* WHAT YOU NEED TO DO: From the data below, please reproduce exactly everything from the line that contains "ATOM 94 C CA" down to the line that contains "ATOM 121 C CA", with both ends included.

* SOURCE DATA:
'''
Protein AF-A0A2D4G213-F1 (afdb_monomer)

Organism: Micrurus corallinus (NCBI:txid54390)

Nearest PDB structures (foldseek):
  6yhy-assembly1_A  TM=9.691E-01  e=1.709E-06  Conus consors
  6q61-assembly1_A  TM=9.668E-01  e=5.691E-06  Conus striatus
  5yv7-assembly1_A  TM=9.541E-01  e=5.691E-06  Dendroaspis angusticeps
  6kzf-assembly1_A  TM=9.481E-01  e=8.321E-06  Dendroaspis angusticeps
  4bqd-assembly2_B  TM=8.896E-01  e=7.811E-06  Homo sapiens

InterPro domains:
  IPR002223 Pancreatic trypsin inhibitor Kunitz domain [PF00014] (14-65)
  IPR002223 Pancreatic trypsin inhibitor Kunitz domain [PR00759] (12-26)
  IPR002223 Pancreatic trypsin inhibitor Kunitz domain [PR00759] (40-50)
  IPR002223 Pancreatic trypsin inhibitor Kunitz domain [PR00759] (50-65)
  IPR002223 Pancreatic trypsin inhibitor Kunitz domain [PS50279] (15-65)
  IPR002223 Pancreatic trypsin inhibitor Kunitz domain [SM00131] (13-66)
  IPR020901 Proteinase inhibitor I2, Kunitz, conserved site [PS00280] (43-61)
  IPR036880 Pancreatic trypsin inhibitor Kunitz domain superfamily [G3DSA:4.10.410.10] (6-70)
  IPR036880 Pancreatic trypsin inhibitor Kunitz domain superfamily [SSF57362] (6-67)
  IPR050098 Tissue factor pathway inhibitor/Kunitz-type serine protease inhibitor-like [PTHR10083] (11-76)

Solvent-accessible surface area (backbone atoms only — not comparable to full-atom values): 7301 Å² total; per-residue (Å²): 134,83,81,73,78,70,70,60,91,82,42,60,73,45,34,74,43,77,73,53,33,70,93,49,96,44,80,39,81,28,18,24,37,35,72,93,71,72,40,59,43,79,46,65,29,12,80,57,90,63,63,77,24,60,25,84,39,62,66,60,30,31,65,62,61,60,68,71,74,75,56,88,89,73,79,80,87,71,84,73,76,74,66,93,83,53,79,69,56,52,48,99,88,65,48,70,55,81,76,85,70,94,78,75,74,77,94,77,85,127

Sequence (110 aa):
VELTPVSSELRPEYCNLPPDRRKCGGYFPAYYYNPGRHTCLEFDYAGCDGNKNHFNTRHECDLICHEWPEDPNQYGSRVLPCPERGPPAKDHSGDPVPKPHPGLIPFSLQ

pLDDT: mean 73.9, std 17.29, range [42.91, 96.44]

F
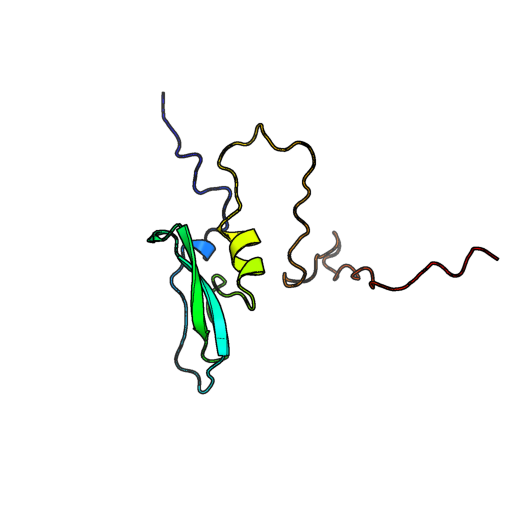oldseek 3Di:
DDPDQLPPPQAPPLLDDDWDQDDAQAWAWWWFHDPVVLAIDIDTHRPDDTTPRTGNDRVLRCLRGRPDDSDPPPDDDDPPPDPPPDDADADPVGHGDDDDDPPDPPPPDD

Structure (mmCIF, N/CA/C/O backbone):
data_AF-A0A2D4G213-F1
#
_entry.id   AF-A0A2D4G213-F1
#
loop_
_atom_site.group_PDB
_atom_site.id
_atom_site.type_symbol
_atom_site.label_atom_id
_atom_site.label_alt_id
_atom_site.label_comp_id
_atom_site.label_asym_id
_atom_site.label_entity_id
_atom_site.label_seq_id
_atom_site.pdbx_PDB_ins_code
_atom_site.Cartn_x
_atom_site.Cartn_y
_atom_site.Cartn_z
_atom_site.occupancy
_atom_site.B_iso_or_equiv
_atom_site.auth_seq_id
_atom_site.auth_comp_id
_atom_site.auth_asym_id
_atom_site.auth_atom_id
_atom_site.pdbx_PDB_model_num
ATOM 1 N N . VAL A 1 1 ? -35.706 8.755 9.691 1.00 42.91 1 VAL A N 1
ATOM 2 C CA . VAL A 1 1 ? -34.438 8.260
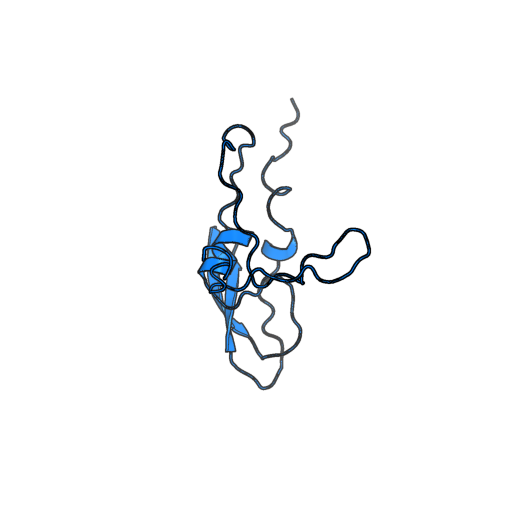 10.270 1.00 42.91 1 VAL A CA 1
ATOM 3 C C . VAL A 1 1 ? -33.540 7.979 9.084 1.00 42.91 1 VAL A C 1
ATOM 5 O O . VAL A 1 1 ? -33.722 6.962 8.431 1.00 42.91 1 VAL A O 1
ATOM 8 N N . GLU A 1 2 ? -32.732 8.954 8.677 1.00 45.34 2 GLU A N 1
ATOM 9 C CA . GLU A 1 2 ? -31.778 8.744 7.586 1.00 45.34 2 GLU A CA 1
ATOM 10 C C . GLU A 1 2 ? -30.570 8.022 8.173 1.00 45.34 2 GLU A C 1
ATOM 12 O O . GLU A 1 2 ? -29.893 8.540 9.057 1.00 45.34 2 GLU A O 1
ATOM 17 N N . LEU A 1 3 ? -30.375 6.777 7.745 1.00 51.66 3 LEU A N 1
ATOM 18 C CA . LEU A 1 3 ? -29.197 5.987 8.067 1.00 51.66 3 LEU A CA 1
ATOM 19 C C . LEU A 1 3 ? -28.067 6.508 7.179 1.00 51.66 3 LEU A C 1
ATOM 21 O O . LEU A 1 3 ? -27.922 6.066 6.040 1.00 51.66 3 LEU A O 1
ATOM 25 N N . THR A 1 4 ? -27.301 7.485 7.659 1.00 51.44 4 THR A N 1
ATOM 26 C CA . THR A 1 4 ? -26.017 7.788 7.028 1.00 51.44 4 THR A CA 1
ATOM 27 C C . THR A 1 4 ? -25.129 6.547 7.186 1.00 51.44 4 THR A C 1
ATOM 29 O O . THR A 1 4 ? -25.030 6.008 8.291 1.00 51.44 4 THR A O 1
ATOM 32 N N . PRO A 1 5 ? -24.528 6.010 6.110 1.00 56.56 5 PRO A N 1
ATOM 33 C CA . PRO A 1 5 ? -23.589 4.904 6.231 1.00 56.56 5 PRO A CA 1
ATOM 34 C C . PRO A 1 5 ? -22.327 5.412 6.939 1.00 56.56 5 PRO A C 1
ATOM 36 O O . PRO A 1 5 ? -21.460 6.031 6.327 1.00 56.56 5 PRO A O 1
ATOM 39 N N . VAL A 1 6 ? -22.230 5.153 8.243 1.00 53.78 6 VAL A N 1
ATOM 40 C CA . VAL A 1 6 ? -21.070 5.447 9.108 1.00 53.78 6 VAL A CA 1
ATOM 41 C C . VAL A 1 6 ? -19.926 4.458 8.824 1.00 53.78 6 VAL A C 1
ATOM 43 O O . VAL A 1 6 ? -19.408 3.823 9.728 1.00 53.78 6 VAL A O 1
ATOM 46 N N . SER A 1 7 ? -19.573 4.267 7.551 1.00 55.72 7 SER A N 1
ATOM 47 C CA . SER A 1 7 ? -18.629 3.216 7.136 1.00 55.72 7 SER A CA 1
ATOM 48 C C . SER A 1 7 ? -17.466 3.726 6.283 1.00 55.72 7 SER A C 1
ATOM 50 O O . SER A 1 7 ? -16.389 3.138 6.266 1.00 55.72 7 SER A O 1
ATOM 52 N N . SER A 1 8 ? -17.621 4.865 5.599 1.00 54.56 8 SER A N 1
ATOM 53 C CA . SER A 1 8 ? -16.609 5.334 4.640 1.00 54.56 8 SER A CA 1
ATOM 54 C C . SER A 1 8 ? -15.764 6.528 5.088 1.00 54.56 8 SER A C 1
ATOM 56 O O . SER A 1 8 ? -14.681 6.698 4.547 1.00 54.56 8 SER A O 1
ATOM 58 N N . GLU A 1 9 ? -16.187 7.340 6.063 1.00 58.06 9 GLU A N 1
ATOM 59 C CA . GLU A 1 9 ? -15.473 8.599 6.385 1.00 58.06 9 GLU A CA 1
ATOM 60 C C . GLU A 1 9 ? -14.253 8.434 7.304 1.00 58.06 9 GLU A C 1
ATOM 62 O O . GLU A 1 9 ? -13.489 9.373 7.519 1.00 58.06 9 GLU A O 1
ATOM 67 N N . LEU A 1 10 ? -14.059 7.239 7.853 1.00 67.94 10 LEU A N 1
ATOM 68 C CA . LEU A 1 10 ? -12.983 6.947 8.792 1.00 67.94 10 LEU A CA 1
ATOM 69 C C . LEU A 1 10 ? -11.744 6.343 8.114 1.00 67.94 10 LEU A C 1
ATOM 71 O O . LEU A 1 10 ? -10.613 6.593 8.531 1.00 67.94 10 LEU A O 1
ATOM 75 N N . ARG A 1 11 ? -11.947 5.585 7.034 1.00 78.88 11 ARG A N 1
ATOM 76 C CA . ARG A 1 11 ? -10.865 5.015 6.236 1.00 78.88 11 ARG A CA 1
ATOM 77 C C . ARG A 1 11 ? -10.436 6.011 5.160 1.00 78.88 11 ARG A C 1
ATOM 79 O O . ARG A 1 11 ? -11.297 6.539 4.461 1.00 78.88 11 ARG A O 1
ATOM 86 N N . PRO A 1 12 ? -9.128 6.226 4.938 1.00 86.38 12 PRO A N 1
ATOM 87 C CA . PRO A 1 12 ? -8.692 7.096 3.858 1.00 86.38 12 PRO A CA 1
ATOM 88 C C . PRO A 1 12 ? -9.262 6.663 2.501 1.00 86.38 12 PRO A C 1
ATOM 90 O O . PRO A 1 12 ? -9.144 5.501 2.115 1.00 86.38 
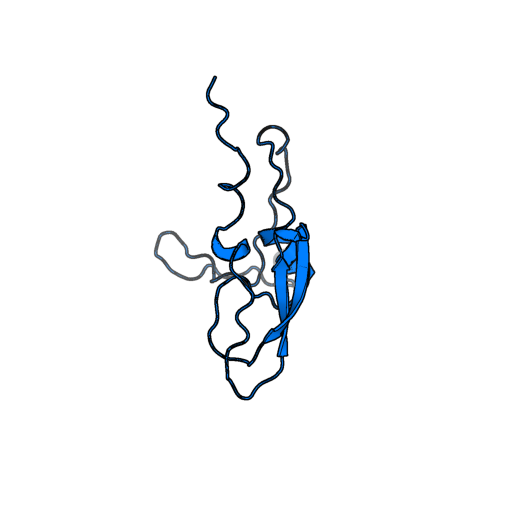12 PRO A O 1
ATOM 93 N N . GLU A 1 13 ? -9.805 7.615 1.741 1.00 87.25 13 GLU A N 1
ATOM 94 C CA . GLU A 1 13 ? -10.416 7.375 0.421 1.00 87.25 13 GLU A CA 1
ATOM 95 C C . GLU A 1 13 ? -9.509 6.590 -0.534 1.00 87.25 13 GLU A C 1
ATOM 97 O O . GLU A 1 13 ? -9.964 5.757 -1.320 1.00 87.25 13 GLU A O 1
ATOM 102 N N . TYR A 1 14 ? -8.192 6.803 -0.435 1.00 91.06 14 TYR A N 1
ATOM 103 C CA . TYR A 1 14 ? -7.242 6.099 -1.282 1.00 91.06 14 TYR A CA 1
ATOM 104 C C . TYR A 1 14 ? -7.235 4.586 -1.056 1.00 91.06 14 TYR A C 1
ATOM 106 O O . TYR A 1 14 ? -6.919 3.870 -1.993 1.00 91.06 14 TYR A O 1
ATOM 114 N N . CYS A 1 15 ? -7.631 4.077 0.114 1.00 91.62 15 CYS A N 1
ATOM 115 C CA . CYS A 1 15 ? -7.748 2.636 0.359 1.00 91.62 15 CYS A CA 1
ATOM 116 C C . CYS A 1 15 ? -8.759 1.961 -0.584 1.00 91.62 15 CYS A C 1
ATOM 118 O O . CYS A 1 15 ? -8.698 0.753 -0.788 1.00 91.62 15 CYS A O 1
ATOM 120 N N . ASN A 1 16 ? -9.681 2.727 -1.175 1.00 90.62 16 ASN A N 1
ATOM 121 C CA . ASN A 1 16 ? -10.670 2.221 -2.124 1.00 90.62 16 ASN A CA 1
ATOM 122 C C . ASN A 1 16 ? -10.178 2.270 -3.586 1.00 90.62 16 ASN A C 1
ATOM 124 O O . ASN A 1 16 ? -10.884 1.815 -4.486 1.00 90.62 16 ASN A O 1
ATOM 128 N N . LEU A 1 17 ? -8.984 2.816 -3.850 1.00 94.06 17 LEU A N 1
ATOM 129 C CA . LEU A 1 17 ? -8.412 2.879 -5.197 1.00 94.06 17 LEU A CA 1
ATOM 130 C C . LEU A 1 17 ? -7.875 1.508 -5.641 1.00 94.06 17 LEU A C 1
ATOM 132 O O . LEU A 1 17 ? -7.397 0.737 -4.811 1.00 94.06 17 LEU A O 1
ATOM 136 N N . PRO A 1 18 ? -7.888 1.189 -6.946 1.00 94.44 18 PRO A N 1
ATOM 137 C CA . PRO A 1 18 ? -7.243 -0.021 -7.453 1.00 94.44 18 PRO A CA 1
ATOM 138 C C . PRO A 1 18 ? -5.714 0.038 -7.264 1.00 94.44 18 PRO A C 1
ATOM 140 O O . PRO A 1 18 ? -5.155 1.136 -7.232 1.00 94.44 18 PRO A O 1
ATOM 143 N N . PRO A 1 19 ? -5.007 -1.105 -7.200 1.00 93.06 19 PRO A N 1
ATOM 144 C CA . PRO A 1 19 ? -3.545 -1.108 -7.193 1.00 93.06 19 PRO A CA 1
ATOM 145 C C . PRO A 1 19 ? -3.004 -0.517 -8.500 1.00 93.06 19 PRO A C 1
ATOM 147 O O . PRO A 1 19 ? -3.443 -0.898 -9.588 1.00 93.06 19 PRO A O 1
ATOM 150 N N . ASP A 1 20 ? -2.035 0.396 -8.405 1.00 92.62 20 ASP A N 1
ATOM 151 C CA . ASP A 1 20 ? -1.423 1.037 -9.573 1.00 92.62 20 ASP A CA 1
ATOM 152 C C . ASP A 1 20 ? -0.023 0.470 -9.837 1.00 92.62 20 ASP A C 1
ATOM 154 O O . ASP A 1 20 ? 0.976 0.942 -9.298 1.00 92.62 20 ASP A O 1
ATOM 158 N N . ARG A 1 21 ? 0.051 -0.575 -10.670 1.00 87.62 21 ARG A N 1
ATOM 159 C CA . ARG A 1 21 ? 1.329 -1.189 -11.064 1.00 87.62 21 ARG A CA 1
ATOM 160 C C . ARG A 1 21 ? 2.173 -0.270 -11.953 1.00 87.62 21 ARG A C 1
ATOM 162 O O . ARG A 1 21 ? 3.392 -0.279 -11.826 1.00 87.62 21 ARG A O 1
ATOM 169 N N . ARG A 1 22 ? 1.531 0.493 -12.849 1.00 81.94 22 ARG A N 1
ATOM 170 C CA . ARG A 1 22 ? 2.132 1.239 -13.978 1.00 81.94 22 ARG A CA 1
ATOM 171 C C . ARG A 1 22 ? 3.079 0.430 -14.877 1.00 81.94 22 ARG A C 1
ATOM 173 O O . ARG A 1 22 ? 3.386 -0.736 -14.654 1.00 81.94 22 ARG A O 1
'''
* RESULT:
ATOM 94 C CA . GLU A 1 13 ? -10.416 7.375 0.421 1.00 87.25 13 GLU A CA 1
ATOM 95 C C . GLU A 1 13 ? -9.509 6.590 -0.534 1.00 87.25 13 GLU A C 1
ATOM 97 O O . GLU A 1 13 ? -9.964 5.757 -1.320 1.00 87.25 13 GLU A O 1
ATOM 102 N N . TYR A 1 14 ? -8.192 6.803 -0.435 1.00 91.06 14 TYR A N 1
ATOM 103 C CA . TYR A 1 14 ? -7.242 6.099 -1.282 1.00 91.06 14 TYR A CA 1
ATOM 104 C C . TYR A 1 14 ? -7.235 4.586 -1.056 1.00 91.06 14 TYR A C 1
ATOM 106 O O . TYR A 1 14 ? -6.919 3.870 -1.993 1.00 91.06 14 TYR A O 1
ATOM 114 N N . CYS A 1 15 ? -7.631 4.077 0.114 1.00 91.62 15 CYS A N 1
ATOM 115 C CA . CYS A 1 15 ? -7.748 2.636 0.359 1.00 91.62 15 CYS A CA 1
ATOM 116 C C . CYS A 1 15 ? -8.759 1.961 -0.584 1.00 91.62 15 CYS A C 1
ATOM 118 O O . CYS A 1 15 ? -8.698 0.753 -0.788 1.00 91.62 15 CYS A O 1
ATOM 120 N N . ASN A 1 16 ? -9.681 2.727 -1.175 1.00 90.62 16 ASN A N 1
ATOM 121 C CA . ASN A 1 16 ? -10.670 2.221 -2.124 1.00 90.62 16 ASN A CA 1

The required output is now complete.